> [Action item]
Please transcribe exactly, and only, the lines of the data below between the line holding "ATOM 81 C C" and the line holding "ATOM 114 N N", inclusive.

> [Dataset entries]
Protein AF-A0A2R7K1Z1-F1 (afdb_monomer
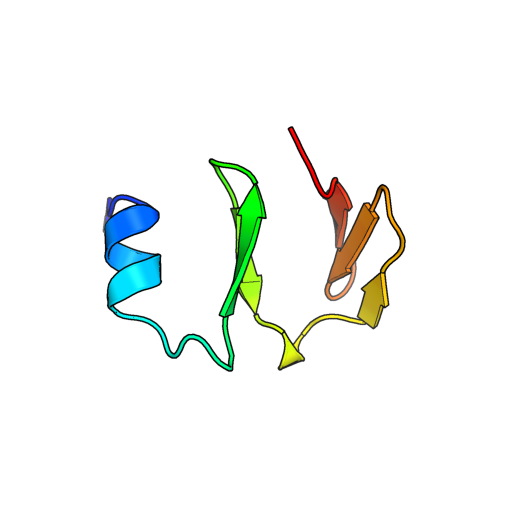_lite)

pLDDT: mean 87.16, std 9.89, range [42.5, 95.06]

Secondary structure (DSSP, 8-state):
-----HHHHHHHS-TTTEEEEETTEEEEGGGEEEE-SSEEEETTEEEES--

Structure (mmCIF, N/CA/C/O backbone):
data_AF-A0A2R7K1Z1-F1
#
_entry.id   AF-A0A2R7K1Z1-F1
#
loop_
_atom_site.group_PDB
_atom_site.id
_atom_site.type_symbol
_atom_site.label_atom_id
_atom_site.label_alt_id
_atom_site.label_comp_id
_atom_site.label_asym_id
_atom_site.label_entity_id
_atom_site.label_seq_id
_atom_site.pdbx_PDB_ins_code
_atom_site.Cartn_x
_atom_site.Cartn_y
_atom_site.Cartn_z
_atom_site.occupancy
_atom_site.B_iso_or_equiv
_atom_site.auth_seq_id
_atom_site.auth_comp_id
_atom_site.auth_asym_id
_atom_site.auth_atom_id
_atom_site.pdbx_PDB_model_num
ATOM 1 N N . MET A 1 1 ? -21.470 2.724 -15.493 1.00 42.50 1 MET A N 1
ATOM 2 C CA . MET A 1 1 ? -20.027 3.028 -15.380 1.00 42.50 1 MET A CA 1
ATOM 3 C C . MET A 1 1 ? -19.838 3.925 -14.164 1.00 42.50 1 MET A C 1
ATOM 5 
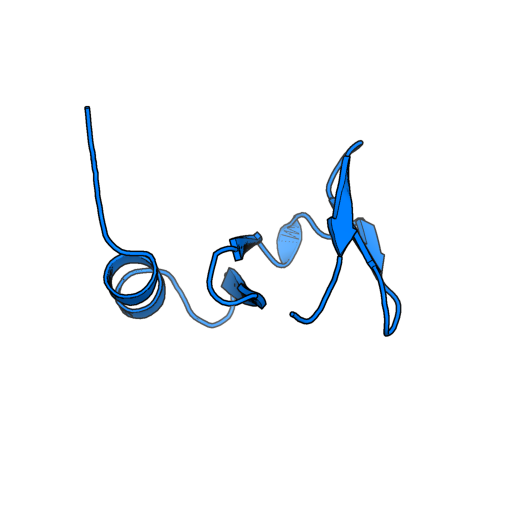O O . MET A 1 1 ? -20.314 5.050 -14.193 1.00 42.50 1 MET A O 1
ATOM 9 N N . ALA A 1 2 ? -19.256 3.431 -13.072 1.00 57.78 2 ALA A N 1
ATOM 10 C CA . ALA A 1 2 ? -18.960 4.265 -11.906 1.00 57.78 2 ALA A CA 1
ATOM 11 C C . ALA A 1 2 ? -17.536 4.816 -12.052 1.00 57.78 2 ALA A C 1
ATOM 13 O O . ALA A 1 2 ? -16.580 4.050 -11.989 1.00 57.78 2 ALA A O 1
ATOM 14 N N . HIS A 1 3 ? -17.392 6.123 -12.280 1.00 66.19 3 HIS A N 1
ATOM 15 C CA . HIS A 1 3 ? -16.096 6.801 -12.244 1.00 66.19 3 HIS A CA 1
ATOM 16 C C . HIS A 1 3 ? -16.044 7.660 -10.983 1.00 66.19 3 HIS A C 1
ATOM 18 O O . HIS A 1 3 ? -16.710 8.689 -10.895 1.00 66.19 3 HIS A O 1
ATOM 24 N N . GLN A 1 4 ? -15.299 7.200 -9.983 1.00 81.06 4 GLN A N 1
ATOM 25 C CA . GLN A 1 4 ? -15.120 7.898 -8.713 1.00 81.06 4 GLN A CA 1
ATOM 26 C C . GLN A 1 4 ? -13.635 8.188 -8.519 1.00 81.06 4 GLN A C 1
ATOM 28 O O . GLN A 1 4 ? -12.780 7.390 -8.906 1.00 81.06 4 GLN A O 1
ATOM 33 N N . ARG A 1 5 ? -13.323 9.345 -7.932 1.00 88.06 5 ARG A N 1
ATOM 34 C CA . ARG A 1 5 ? -11.942 9.694 -7.586 1.00 88.06 5 ARG A CA 1
ATOM 35 C C . ARG A 1 5 ? -11.450 8.761 -6.481 1.00 88.06 5 ARG A C 1
ATOM 37 O O . ARG A 1 5 ? -12.204 8.435 -5.573 1.00 88.06 5 ARG A O 1
ATOM 44 N N . ILE A 1 6 ? -10.172 8.395 -6.516 1.00 87.44 6 ILE A N 1
ATOM 45 C CA . ILE A 1 6 ? -9.569 7.538 -5.481 1.00 87.44 6 ILE A CA 1
ATOM 46 C C . ILE A 1 6 ? -9.679 8.167 -4.095 1.00 87.44 6 ILE A C 1
ATOM 48 O O . ILE A 1 6 ? -9.975 7.458 -3.147 1.00 87.44 6 ILE A O 1
ATOM 52 N N . THR A 1 7 ? -9.535 9.489 -3.990 1.00 88.19 7 THR A N 1
ATOM 53 C CA . THR A 1 7 ? -9.712 10.215 -2.723 1.00 88.19 7 THR A CA 1
ATOM 54 C C . THR A 1 7 ? -11.112 10.028 -2.140 1.00 88.19 7 THR A C 1
ATOM 56 O O . THR A 1 7 ? -11.257 9.834 -0.944 1.00 88.19 7 THR A O 1
ATOM 59 N N . TYR A 1 8 ? -12.144 10.007 -2.988 1.00 91.19 8 TYR A N 1
ATOM 60 C CA . TYR A 1 8 ? -13.514 9.755 -2.541 1.00 91.19 8 TYR A CA 1
ATOM 61 C C . TYR A 1 8 ? -13.689 8.323 -2.021 1.00 91.19 8 TYR A C 1
ATOM 63 O O . TYR A 1 8 ? -14.389 8.095 -1.041 1.00 91.19 8 TYR A O 1
ATOM 71 N N . LEU A 1 9 ? -13.064 7.344 -2.684 1.00 90.25 9 LEU A N 1
ATOM 72 C CA . LEU A 1 9 ? -13.101 5.952 -2.235 1.00 90.25 9 LEU A CA 1
ATOM 73 C C . LEU A 1 9 ? -12.320 5
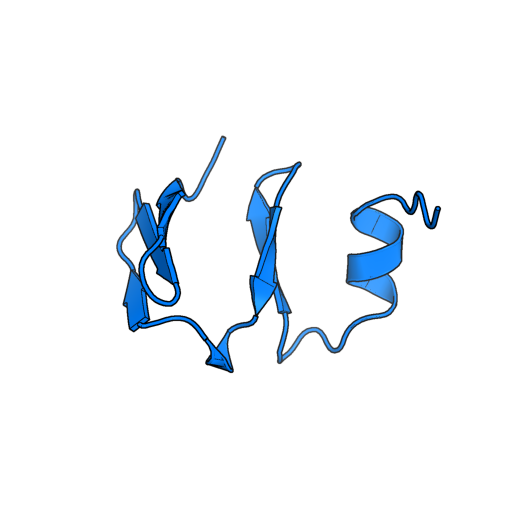.761 -0.931 1.00 90.25 9 LEU A C 1
ATOM 75 O O . LEU A 1 9 ? -12.791 5.044 -0.060 1.00 90.25 9 LEU A O 1
ATOM 79 N N . GLU A 1 10 ? -11.172 6.418 -0.792 1.00 88.88 10 GLU A N 1
ATOM 80 C CA . GLU A 1 10 ? -10.347 6.423 0.419 1.00 88.88 10 GLU A CA 1
ATOM 81 C C . GLU A 1 10 ? -11.130 6.951 1.630 1.00 88.88 10 GLU A C 1
ATOM 83 O O . GLU A 1 10 ? -11.151 6.289 2.653 1.00 88.88 10 GLU A O 1
ATOM 88 N N . GLU A 1 11 ? -11.879 8.049 1.484 1.00 90.62 11 GLU A N 1
ATOM 89 C CA . GLU A 1 11 ? -12.729 8.604 2.555 1.00 90.62 11 GLU A CA 1
ATOM 90 C C . GLU A 1 11 ? -13.933 7.720 2.928 1.00 90.62 11 GLU A C 1
ATOM 92 O O . GLU A 1 11 ? -14.479 7.822 4.027 1.00 90.62 11 GLU A O 1
ATOM 97 N N . LYS A 1 12 ? -14.417 6.898 1.991 1.00 91.94 12 LYS A N 1
ATOM 98 C CA . LYS A 1 12 ? -15.626 6.080 2.176 1.00 91.94 12 LYS A CA 1
ATOM 99 C C . LYS A 1 12 ? -15.346 4.656 2.623 1.00 91.94 12 LYS A C 1
ATOM 101 O O . LYS A 1 12 ? -16.251 3.997 3.142 1.00 91.94 12 LYS A O 1
ATOM 106 N N . LEU A 1 13 ? -14.153 4.147 2.350 1.00 90.38 13 LEU A N 1
ATOM 107 C CA . LEU A 1 13 ? -13.776 2.783 2.673 1.00 90.38 13 LEU A CA 1
ATOM 108 C C . LEU A 1 13 ? -13.183 2.712 4.084 1.00 90.38 13 LEU A C 1
ATOM 110 O O . LEU A 1 13 ? -12.611 3.681 4.559 1.00 90.38 13 LEU A O 1
ATOM 114 N N . PRO A 1 14 ? -13.302 1.571 4.785 1.00 92.25 14 PRO A N 1
ATOM 115 C CA . PRO A 1 14 ? -12.725 1.450 6.117 1.00 92.25 14 PRO A CA 1
ATOM 116 C C . PRO A 1 14 ? -11.193 1.546 6.073 1.00 92.25 14 PRO A C 1
ATOM 118 O O . PRO A 1 14 ? -10.540 0.635 5.558 1.00 92.25 14 PRO A O 1
ATOM 121 N N . ASP A 1 15 ? -10.625 2.577 6.697 1.00 86.50 15 ASP A N 1
ATOM 122 C CA . ASP A 1 15 ? -9.176 2.860 6.735 1.00 86.50 15 ASP A CA 1
ATOM 123 C C . ASP A 1 15 ? -8.329 1.686 7.248 1.00 86.50 15 ASP A C 1
ATOM 125 O O . ASP A 1 15 ? -7.173 1.509 6.885 1.00 86.50 15 ASP A O 1
ATOM 129 N N . LYS A 1 16 ? -8.909 0.834 8.103 1.00 90.44 16 LYS A N 1
ATOM 130 C CA . LYS A 1 16 ? -8.231 -0.358 8.642 1.00 90.44 16 LYS A CA 1
ATOM 131 C C . LYS A 1 16 ? -8.200 -1.547 7.682 1.00 90.44 16 LYS A C 1
ATOM 133 O O . LYS A 1 16 ? -7.550 -2.540 7.985 1.00 90.44 16 LYS A O 1
ATOM 138 N N . LYS A 1 17 ? -8.947 -1.486 6.578 1.00 92.94 17 LYS A N 1
ATOM 139 C CA . LYS A 1 17 ? -9.061 -2.564 5.583 1.00 92.94 17 LYS A CA 1
ATOM 140 C C . LYS A 1 17 ? -8.491 -2.182 4.228 1.00 92.94 17 LYS A C 1
ATOM 142 O O . LYS A 1 17 ? -8.209 -3.076 3.429 1.00 92.94 17 LYS A O 1
ATOM 147 N N . PHE A 1 18 ? -8.348 -0.889 3.959 1.00 93.06 18 PHE A N 1
ATOM 148 C CA . PHE A 1 18 ? -7.845 -0.372 2.699 1.00 93.06 18 PHE A CA 1
ATOM 149 C C . PHE A 1 18 ? -6.656 0.542 2.941 1.00 93.06 18 PHE A C 1
ATOM 151 O O . PHE A 1 18 ? -6.675 1.378 3.834 1.00 93.06 18 PHE A O 1
ATOM 158 N N . LEU A 1 19 ? -5.629 0.374 2.118 1.00 90.50 19 LEU A N 1
ATOM 159 C CA . LEU A 1 19 ? -4.401 1.143 2.183 1.00 90.50 19 LEU A CA 1
ATOM 160 C C . LEU A 1 19 ? -4.117 1.759 0.821 1.00 90.50 19 LEU A C 1
ATOM 162 O O . LEU A 1 19 ? -4.198 1.093 -0.213 1.00 90.50 19 LEU A O 1
ATOM 166 N N . ARG A 1 20 ? -3.754 3.036 0.806 1.00 90.31 20 ARG A N 1
ATOM 167 C CA . ARG A 1 20 ? -3.300 3.700 -0.410 1.00 90.31 20 ARG A CA 1
ATOM 168 C C . ARG A 1 20 ? -1.797 3.513 -0.561 1.00 90.31 20 ARG A C 1
ATOM 170 O O . ARG A 1 20 ? -1.034 3.965 0.284 1.00 90.31 20 ARG A O 1
ATOM 177 N N . ILE A 1 21 ? -1.381 2.857 -1.643 1.00 89.06 21 ILE A N 1
ATOM 178 C CA . ILE A 1 21 ? 0.038 2.547 -1.911 1.00 89.06 21 ILE A CA 1
ATOM 179 C C . ILE A 1 21 ? 0.659 3.451 -2.984 1.00 89.06 21 ILE A C 1
ATOM 181 O O . ILE A 1 21 ? 1.877 3.518 -3.116 1.00 89.06 21 ILE A O 1
ATOM 185 N N . HIS A 1 22 ? -0.176 4.148 -3.759 1.00 87.38 22 HIS A N 1
ATOM 186 C CA . HIS A 1 22 ? 0.237 5.082 -4.805 1.00 87.38 22 HIS A CA 1
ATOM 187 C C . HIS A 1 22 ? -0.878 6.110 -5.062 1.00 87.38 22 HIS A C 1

> [Answer box]
ATOM 81 C C . GLU A 1 10 ? -11.130 6.951 1.630 1.00 88.88 10 GLU A C 1
ATOM 83 O O . GLU A 1 10 ? -11.151 6.289 2.653 1.00 88.88 10 GLU A O 1
ATOM 88 N N . GLU A 1 11 ? -11.879 8.049 1.484 1.00 90.62 11 GLU A N 1
ATOM 89 C CA . GLU A 1 11 ? -12.729 8.604 2.555 1.00 90.62 11 GLU A CA 1
ATOM 90 C C . GLU A 1 11 ? -13.933 7.720 2.928 1.00 90.62 11 GLU A C 1
ATOM 92 O O . GLU A 1 11 ? -14.479 7.822 4.027 1.00 90.62 11 GLU A O 1
ATOM 97 N N . LYS A 1 12 ? -14.417 6.898 1.991 1.00 91.94 12 LYS A N 1
ATOM 98 C CA . LYS A 1 12 ? -15.626 6.080 2.176 1.00 91.94 12 LYS A CA 1
ATOM 99 C C . LYS A 1 12 ? -15.346 4.656 2.623 1.00 91.94 12 LYS A C 1
ATOM 101 O O . LYS A 1 12 ? -16.251 3.997 3.142 1.00 91.94 12 LYS A O 1
ATOM 106 N N . LEU A 1 13 ? -14.153 4.147 2.350 1.00 90.38 13 LEU A N 1
ATOM 107 C CA . LEU A 1 13 ? -13.776 2.783 2.673 1.00 90.38 13 LEU A CA 1
ATOM 108 C C . LEU A 1 13 ? -13.183 2.712 4.084 1.00 90.38 13 LEU A C 1
ATOM 110 O O . LEU A 1 13 ? -12.611 3.681 4.559 1.00 90.38 13 LEU A O 1
ATOM 114 N N . PRO A 1 14 ? -13.302 1.571 4.785 1.00 92.25 14 PRO A N 1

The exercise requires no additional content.